Obviously, if my sample were the whole population, as I just mentioned, then each sample mean is guaranteed to be exactly the same as the population mean and the standard error of that mean would be 0.

 

The critical step in this process, the one that allows me to never have to obtain a sampling distribution of the mean, is the CENTRAL LIMIT THEOREM, which states that sampling distributions of certain classes of statistics, including the mean and the median, will approach a normal distribution as the sample size increases regardless of the shape of the sampled population. The key is that each sample is drawn independently of the previous one from a population.

 

The reason this is true for the sampling distribution of the mean is that the means of repeatedly drawn random samples each represent the sum of a large number of independent events (the randomly selected observations from the population that constitute each sample).

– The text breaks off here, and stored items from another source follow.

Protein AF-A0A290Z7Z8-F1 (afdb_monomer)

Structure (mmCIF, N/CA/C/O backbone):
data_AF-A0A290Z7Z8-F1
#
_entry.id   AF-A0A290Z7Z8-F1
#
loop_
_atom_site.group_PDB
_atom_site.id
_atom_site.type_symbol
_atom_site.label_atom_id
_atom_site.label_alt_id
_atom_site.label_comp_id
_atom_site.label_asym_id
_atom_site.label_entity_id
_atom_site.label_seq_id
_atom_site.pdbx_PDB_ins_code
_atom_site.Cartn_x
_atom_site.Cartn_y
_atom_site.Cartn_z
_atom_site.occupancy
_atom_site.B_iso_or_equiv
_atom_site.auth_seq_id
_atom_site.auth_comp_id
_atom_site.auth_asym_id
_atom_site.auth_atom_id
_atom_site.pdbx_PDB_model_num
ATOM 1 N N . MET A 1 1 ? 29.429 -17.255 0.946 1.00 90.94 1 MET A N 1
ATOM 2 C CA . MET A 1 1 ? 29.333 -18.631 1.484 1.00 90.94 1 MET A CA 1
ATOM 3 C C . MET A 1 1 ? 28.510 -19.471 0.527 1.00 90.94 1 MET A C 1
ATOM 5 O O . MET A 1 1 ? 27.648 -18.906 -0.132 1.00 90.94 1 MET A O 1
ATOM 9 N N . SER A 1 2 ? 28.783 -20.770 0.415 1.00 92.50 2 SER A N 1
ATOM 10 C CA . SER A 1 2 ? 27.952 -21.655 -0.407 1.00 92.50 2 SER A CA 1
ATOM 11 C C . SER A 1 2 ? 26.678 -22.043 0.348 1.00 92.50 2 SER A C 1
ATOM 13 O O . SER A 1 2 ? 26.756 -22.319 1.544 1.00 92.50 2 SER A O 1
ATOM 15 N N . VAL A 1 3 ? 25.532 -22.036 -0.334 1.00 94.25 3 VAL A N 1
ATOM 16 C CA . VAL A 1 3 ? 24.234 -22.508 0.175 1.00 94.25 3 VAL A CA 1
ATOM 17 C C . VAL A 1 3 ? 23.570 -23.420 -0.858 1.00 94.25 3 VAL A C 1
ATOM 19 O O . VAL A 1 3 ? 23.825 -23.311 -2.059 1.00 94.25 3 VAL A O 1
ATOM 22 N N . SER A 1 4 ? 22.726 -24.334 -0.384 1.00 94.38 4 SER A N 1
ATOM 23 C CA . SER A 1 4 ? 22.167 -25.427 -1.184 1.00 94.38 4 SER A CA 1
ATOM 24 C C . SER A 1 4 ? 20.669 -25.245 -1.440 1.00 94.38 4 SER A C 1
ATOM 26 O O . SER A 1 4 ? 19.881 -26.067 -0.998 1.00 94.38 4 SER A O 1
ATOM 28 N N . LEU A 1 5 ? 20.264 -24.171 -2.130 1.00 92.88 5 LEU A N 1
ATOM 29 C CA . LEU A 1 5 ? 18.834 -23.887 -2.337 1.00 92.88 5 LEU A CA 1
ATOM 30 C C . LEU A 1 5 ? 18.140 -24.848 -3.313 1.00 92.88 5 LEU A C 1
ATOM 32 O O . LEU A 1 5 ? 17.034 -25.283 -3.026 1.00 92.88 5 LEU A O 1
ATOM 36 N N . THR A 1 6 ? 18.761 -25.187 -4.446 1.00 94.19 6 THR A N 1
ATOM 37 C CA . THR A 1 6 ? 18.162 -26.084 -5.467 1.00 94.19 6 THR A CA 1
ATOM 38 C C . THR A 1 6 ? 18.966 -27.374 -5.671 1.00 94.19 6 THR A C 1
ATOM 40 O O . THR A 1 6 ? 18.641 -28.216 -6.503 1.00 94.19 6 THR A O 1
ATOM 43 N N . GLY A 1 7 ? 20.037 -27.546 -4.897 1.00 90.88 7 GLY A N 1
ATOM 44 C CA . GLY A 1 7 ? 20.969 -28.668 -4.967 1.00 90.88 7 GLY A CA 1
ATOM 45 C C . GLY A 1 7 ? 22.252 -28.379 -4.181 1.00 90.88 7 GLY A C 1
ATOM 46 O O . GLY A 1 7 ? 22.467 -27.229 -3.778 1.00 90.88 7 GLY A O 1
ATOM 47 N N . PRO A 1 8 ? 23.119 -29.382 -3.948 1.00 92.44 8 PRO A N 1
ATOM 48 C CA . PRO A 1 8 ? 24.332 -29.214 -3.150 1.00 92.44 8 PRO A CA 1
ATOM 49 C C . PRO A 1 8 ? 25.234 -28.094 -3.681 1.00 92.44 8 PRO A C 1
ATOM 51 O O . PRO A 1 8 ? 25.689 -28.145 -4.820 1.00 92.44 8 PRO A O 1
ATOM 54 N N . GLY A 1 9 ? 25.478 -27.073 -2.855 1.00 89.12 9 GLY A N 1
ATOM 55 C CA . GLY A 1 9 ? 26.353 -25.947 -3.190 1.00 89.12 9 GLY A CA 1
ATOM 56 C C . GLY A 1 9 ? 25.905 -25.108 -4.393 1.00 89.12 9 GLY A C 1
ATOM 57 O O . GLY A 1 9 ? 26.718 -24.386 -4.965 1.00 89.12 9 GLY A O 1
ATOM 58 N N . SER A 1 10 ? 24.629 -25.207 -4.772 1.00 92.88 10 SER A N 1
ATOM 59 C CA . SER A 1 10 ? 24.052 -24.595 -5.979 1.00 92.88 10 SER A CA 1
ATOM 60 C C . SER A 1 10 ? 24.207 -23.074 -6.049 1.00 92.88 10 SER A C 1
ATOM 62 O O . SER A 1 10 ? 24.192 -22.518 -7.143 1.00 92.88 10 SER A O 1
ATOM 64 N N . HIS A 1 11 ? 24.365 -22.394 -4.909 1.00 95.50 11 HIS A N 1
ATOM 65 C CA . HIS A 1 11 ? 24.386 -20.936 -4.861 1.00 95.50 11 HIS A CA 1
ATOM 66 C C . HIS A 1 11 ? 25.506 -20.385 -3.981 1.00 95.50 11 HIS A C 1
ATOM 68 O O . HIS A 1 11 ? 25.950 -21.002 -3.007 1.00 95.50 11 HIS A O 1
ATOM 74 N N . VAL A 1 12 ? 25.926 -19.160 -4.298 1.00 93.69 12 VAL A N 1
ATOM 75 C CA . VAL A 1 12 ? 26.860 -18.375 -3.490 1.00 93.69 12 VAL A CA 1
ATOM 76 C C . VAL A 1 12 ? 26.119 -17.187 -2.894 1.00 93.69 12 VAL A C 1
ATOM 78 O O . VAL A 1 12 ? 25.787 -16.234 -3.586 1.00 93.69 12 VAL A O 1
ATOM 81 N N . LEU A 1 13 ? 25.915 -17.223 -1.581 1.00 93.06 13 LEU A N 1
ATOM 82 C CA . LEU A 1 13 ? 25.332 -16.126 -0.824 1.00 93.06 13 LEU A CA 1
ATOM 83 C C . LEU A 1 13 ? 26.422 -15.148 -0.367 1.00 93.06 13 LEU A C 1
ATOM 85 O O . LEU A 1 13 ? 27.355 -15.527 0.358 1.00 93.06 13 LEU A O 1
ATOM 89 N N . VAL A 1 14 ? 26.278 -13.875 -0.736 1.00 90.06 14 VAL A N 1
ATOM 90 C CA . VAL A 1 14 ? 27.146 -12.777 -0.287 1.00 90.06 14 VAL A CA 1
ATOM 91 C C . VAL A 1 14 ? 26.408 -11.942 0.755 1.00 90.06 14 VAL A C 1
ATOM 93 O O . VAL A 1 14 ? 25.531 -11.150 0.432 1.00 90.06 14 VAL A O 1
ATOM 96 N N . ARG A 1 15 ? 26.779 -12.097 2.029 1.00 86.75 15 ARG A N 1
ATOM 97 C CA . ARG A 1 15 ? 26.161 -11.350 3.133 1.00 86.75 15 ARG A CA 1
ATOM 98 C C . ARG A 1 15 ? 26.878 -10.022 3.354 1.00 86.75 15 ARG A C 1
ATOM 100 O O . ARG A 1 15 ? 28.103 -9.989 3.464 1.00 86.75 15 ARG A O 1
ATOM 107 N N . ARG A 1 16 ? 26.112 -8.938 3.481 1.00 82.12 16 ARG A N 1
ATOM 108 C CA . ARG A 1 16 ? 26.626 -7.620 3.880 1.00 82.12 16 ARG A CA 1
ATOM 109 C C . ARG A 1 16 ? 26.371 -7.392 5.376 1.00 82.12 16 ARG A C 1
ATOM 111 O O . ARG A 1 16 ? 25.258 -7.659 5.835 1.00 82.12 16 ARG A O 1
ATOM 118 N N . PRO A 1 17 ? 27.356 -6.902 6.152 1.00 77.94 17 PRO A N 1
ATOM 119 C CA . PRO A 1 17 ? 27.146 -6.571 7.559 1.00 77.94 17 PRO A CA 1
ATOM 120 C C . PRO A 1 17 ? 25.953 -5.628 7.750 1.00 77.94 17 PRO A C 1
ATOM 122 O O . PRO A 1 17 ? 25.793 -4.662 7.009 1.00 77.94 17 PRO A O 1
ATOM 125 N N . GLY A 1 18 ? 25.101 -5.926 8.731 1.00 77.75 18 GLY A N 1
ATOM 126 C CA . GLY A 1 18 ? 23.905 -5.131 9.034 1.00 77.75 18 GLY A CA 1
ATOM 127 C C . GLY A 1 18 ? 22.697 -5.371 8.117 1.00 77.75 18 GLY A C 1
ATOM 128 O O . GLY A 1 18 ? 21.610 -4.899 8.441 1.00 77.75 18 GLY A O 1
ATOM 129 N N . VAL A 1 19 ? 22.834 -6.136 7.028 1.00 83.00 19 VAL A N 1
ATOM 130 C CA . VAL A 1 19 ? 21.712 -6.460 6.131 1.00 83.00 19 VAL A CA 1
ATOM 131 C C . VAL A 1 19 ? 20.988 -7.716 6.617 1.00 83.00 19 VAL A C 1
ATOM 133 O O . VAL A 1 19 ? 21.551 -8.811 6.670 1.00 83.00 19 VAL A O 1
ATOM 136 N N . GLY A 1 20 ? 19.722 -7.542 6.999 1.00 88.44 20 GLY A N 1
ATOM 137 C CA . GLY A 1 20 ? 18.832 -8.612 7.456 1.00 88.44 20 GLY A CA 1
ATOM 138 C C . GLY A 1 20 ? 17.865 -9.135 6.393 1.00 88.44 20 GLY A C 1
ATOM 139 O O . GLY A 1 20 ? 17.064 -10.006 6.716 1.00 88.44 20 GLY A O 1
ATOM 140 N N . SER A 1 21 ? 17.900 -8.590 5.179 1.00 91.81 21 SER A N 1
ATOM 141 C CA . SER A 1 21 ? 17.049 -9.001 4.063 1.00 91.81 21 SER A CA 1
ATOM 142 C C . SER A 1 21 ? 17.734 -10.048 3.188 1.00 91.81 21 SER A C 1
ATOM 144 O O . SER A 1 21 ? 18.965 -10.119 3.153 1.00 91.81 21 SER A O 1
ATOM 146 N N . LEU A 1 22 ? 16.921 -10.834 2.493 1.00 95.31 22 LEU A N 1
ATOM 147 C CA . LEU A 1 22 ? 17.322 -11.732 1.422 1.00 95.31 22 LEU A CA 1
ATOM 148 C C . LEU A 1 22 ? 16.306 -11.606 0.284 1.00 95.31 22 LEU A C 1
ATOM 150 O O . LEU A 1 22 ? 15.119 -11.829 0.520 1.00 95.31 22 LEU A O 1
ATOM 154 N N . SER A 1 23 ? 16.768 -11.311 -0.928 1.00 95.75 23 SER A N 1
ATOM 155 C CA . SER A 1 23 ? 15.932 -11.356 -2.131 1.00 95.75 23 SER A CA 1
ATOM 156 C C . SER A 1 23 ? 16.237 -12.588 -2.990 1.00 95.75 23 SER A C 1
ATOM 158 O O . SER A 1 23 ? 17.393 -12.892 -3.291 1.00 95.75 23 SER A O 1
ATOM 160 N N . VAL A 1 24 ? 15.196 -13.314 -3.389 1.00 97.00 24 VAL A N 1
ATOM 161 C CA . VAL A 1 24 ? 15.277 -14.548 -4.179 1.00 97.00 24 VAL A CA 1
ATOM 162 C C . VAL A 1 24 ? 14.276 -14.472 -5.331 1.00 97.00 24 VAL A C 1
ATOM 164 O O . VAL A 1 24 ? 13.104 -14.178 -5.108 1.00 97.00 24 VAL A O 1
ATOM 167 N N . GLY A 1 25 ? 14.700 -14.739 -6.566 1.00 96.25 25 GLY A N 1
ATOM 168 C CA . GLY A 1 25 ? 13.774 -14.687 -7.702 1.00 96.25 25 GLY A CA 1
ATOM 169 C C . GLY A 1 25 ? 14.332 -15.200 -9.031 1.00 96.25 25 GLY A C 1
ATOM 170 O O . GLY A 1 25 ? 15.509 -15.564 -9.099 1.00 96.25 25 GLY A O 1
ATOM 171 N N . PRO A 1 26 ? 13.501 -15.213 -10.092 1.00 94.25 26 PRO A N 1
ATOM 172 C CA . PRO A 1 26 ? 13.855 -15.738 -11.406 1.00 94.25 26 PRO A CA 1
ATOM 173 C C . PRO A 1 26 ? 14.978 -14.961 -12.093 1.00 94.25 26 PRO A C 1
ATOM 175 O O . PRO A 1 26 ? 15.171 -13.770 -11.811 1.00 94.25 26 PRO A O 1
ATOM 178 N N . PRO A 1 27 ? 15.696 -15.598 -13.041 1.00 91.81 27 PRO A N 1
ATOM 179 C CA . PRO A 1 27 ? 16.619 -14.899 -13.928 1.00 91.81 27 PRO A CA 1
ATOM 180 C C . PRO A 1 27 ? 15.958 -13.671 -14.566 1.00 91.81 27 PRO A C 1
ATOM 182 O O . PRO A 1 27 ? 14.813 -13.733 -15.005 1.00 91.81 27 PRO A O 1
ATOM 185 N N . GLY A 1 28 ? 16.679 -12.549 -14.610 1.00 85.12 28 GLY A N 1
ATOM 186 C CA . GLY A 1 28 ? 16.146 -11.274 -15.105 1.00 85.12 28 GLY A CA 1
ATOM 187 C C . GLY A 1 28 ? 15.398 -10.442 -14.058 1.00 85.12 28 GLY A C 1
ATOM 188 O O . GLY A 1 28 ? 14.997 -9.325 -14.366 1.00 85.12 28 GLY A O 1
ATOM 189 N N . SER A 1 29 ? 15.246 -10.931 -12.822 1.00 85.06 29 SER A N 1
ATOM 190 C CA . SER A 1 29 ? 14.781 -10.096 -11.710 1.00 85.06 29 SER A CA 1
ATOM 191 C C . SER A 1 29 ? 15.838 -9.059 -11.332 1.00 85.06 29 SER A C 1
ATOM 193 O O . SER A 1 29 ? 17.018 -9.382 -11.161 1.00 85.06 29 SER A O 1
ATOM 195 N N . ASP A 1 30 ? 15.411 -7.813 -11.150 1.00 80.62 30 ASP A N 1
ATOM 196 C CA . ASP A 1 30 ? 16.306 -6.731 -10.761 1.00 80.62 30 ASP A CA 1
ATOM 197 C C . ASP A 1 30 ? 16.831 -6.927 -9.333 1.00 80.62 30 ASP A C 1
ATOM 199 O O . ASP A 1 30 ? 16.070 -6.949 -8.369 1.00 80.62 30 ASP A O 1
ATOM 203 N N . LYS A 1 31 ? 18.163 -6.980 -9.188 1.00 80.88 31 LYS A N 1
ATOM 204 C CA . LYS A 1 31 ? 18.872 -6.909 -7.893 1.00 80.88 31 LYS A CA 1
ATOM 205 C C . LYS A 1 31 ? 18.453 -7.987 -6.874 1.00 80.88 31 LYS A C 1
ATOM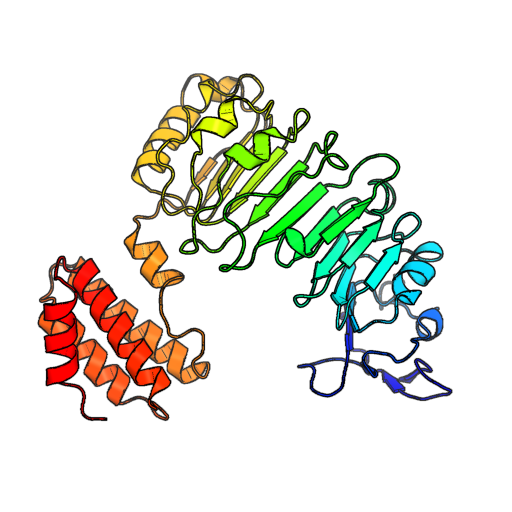 207 O O . LYS A 1 31 ? 18.329 -7.693 -5.683 1.00 80.88 31 LYS A O 1
ATOM 212 N N . VAL A 1 32 ? 18.281 -9.229 -7.324 1.00 91.88 32 VAL A N 1
ATOM 213 C CA . VAL A 1 32 ? 18.112 -10.377 -6.417 1.00 91.88 32 VAL A CA 1
ATOM 214 C C . VAL A 1 32 ? 19.454 -10.856 -5.853 1.00 91.88 32 VAL A C 1
ATOM 216 O O . VAL A 1 32 ? 20.461 -10.859 -6.564 1.00 91.88 32 VAL A O 1
ATOM 219 N N . ASP A 1 33 ? 19.480 -11.260 -4.581 1.00 94.06 33 ASP A N 1
ATOM 220 C CA . ASP A 1 33 ? 20.668 -11.834 -3.938 1.00 94.06 33 ASP A CA 1
ATOM 221 C C . ASP A 1 33 ? 20.939 -13.258 -4.441 1.00 94.06 33 ASP A C 1
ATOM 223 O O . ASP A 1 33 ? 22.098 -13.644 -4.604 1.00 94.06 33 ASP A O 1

As we noted in a previous presentation on the normal distribution, if the elements of a sample or population represent the sum of a large number of independent events and there is no force operating to constrain the distribution obtained, then the relative frequency distribution of these elements will be normally distributed.  This is the case for the sampling distribution of the mean.

 

How many samples do you need to draw before the distribution of means of the samples approaches normality? The population distribution in the top panel is clearly very non-normal. However, even with a sample size of 10 for repeatedly drawn samples from this population, the distribution of the sample means is fairly normal, and for sample sizes of 30 and 50, it is remarkably normal.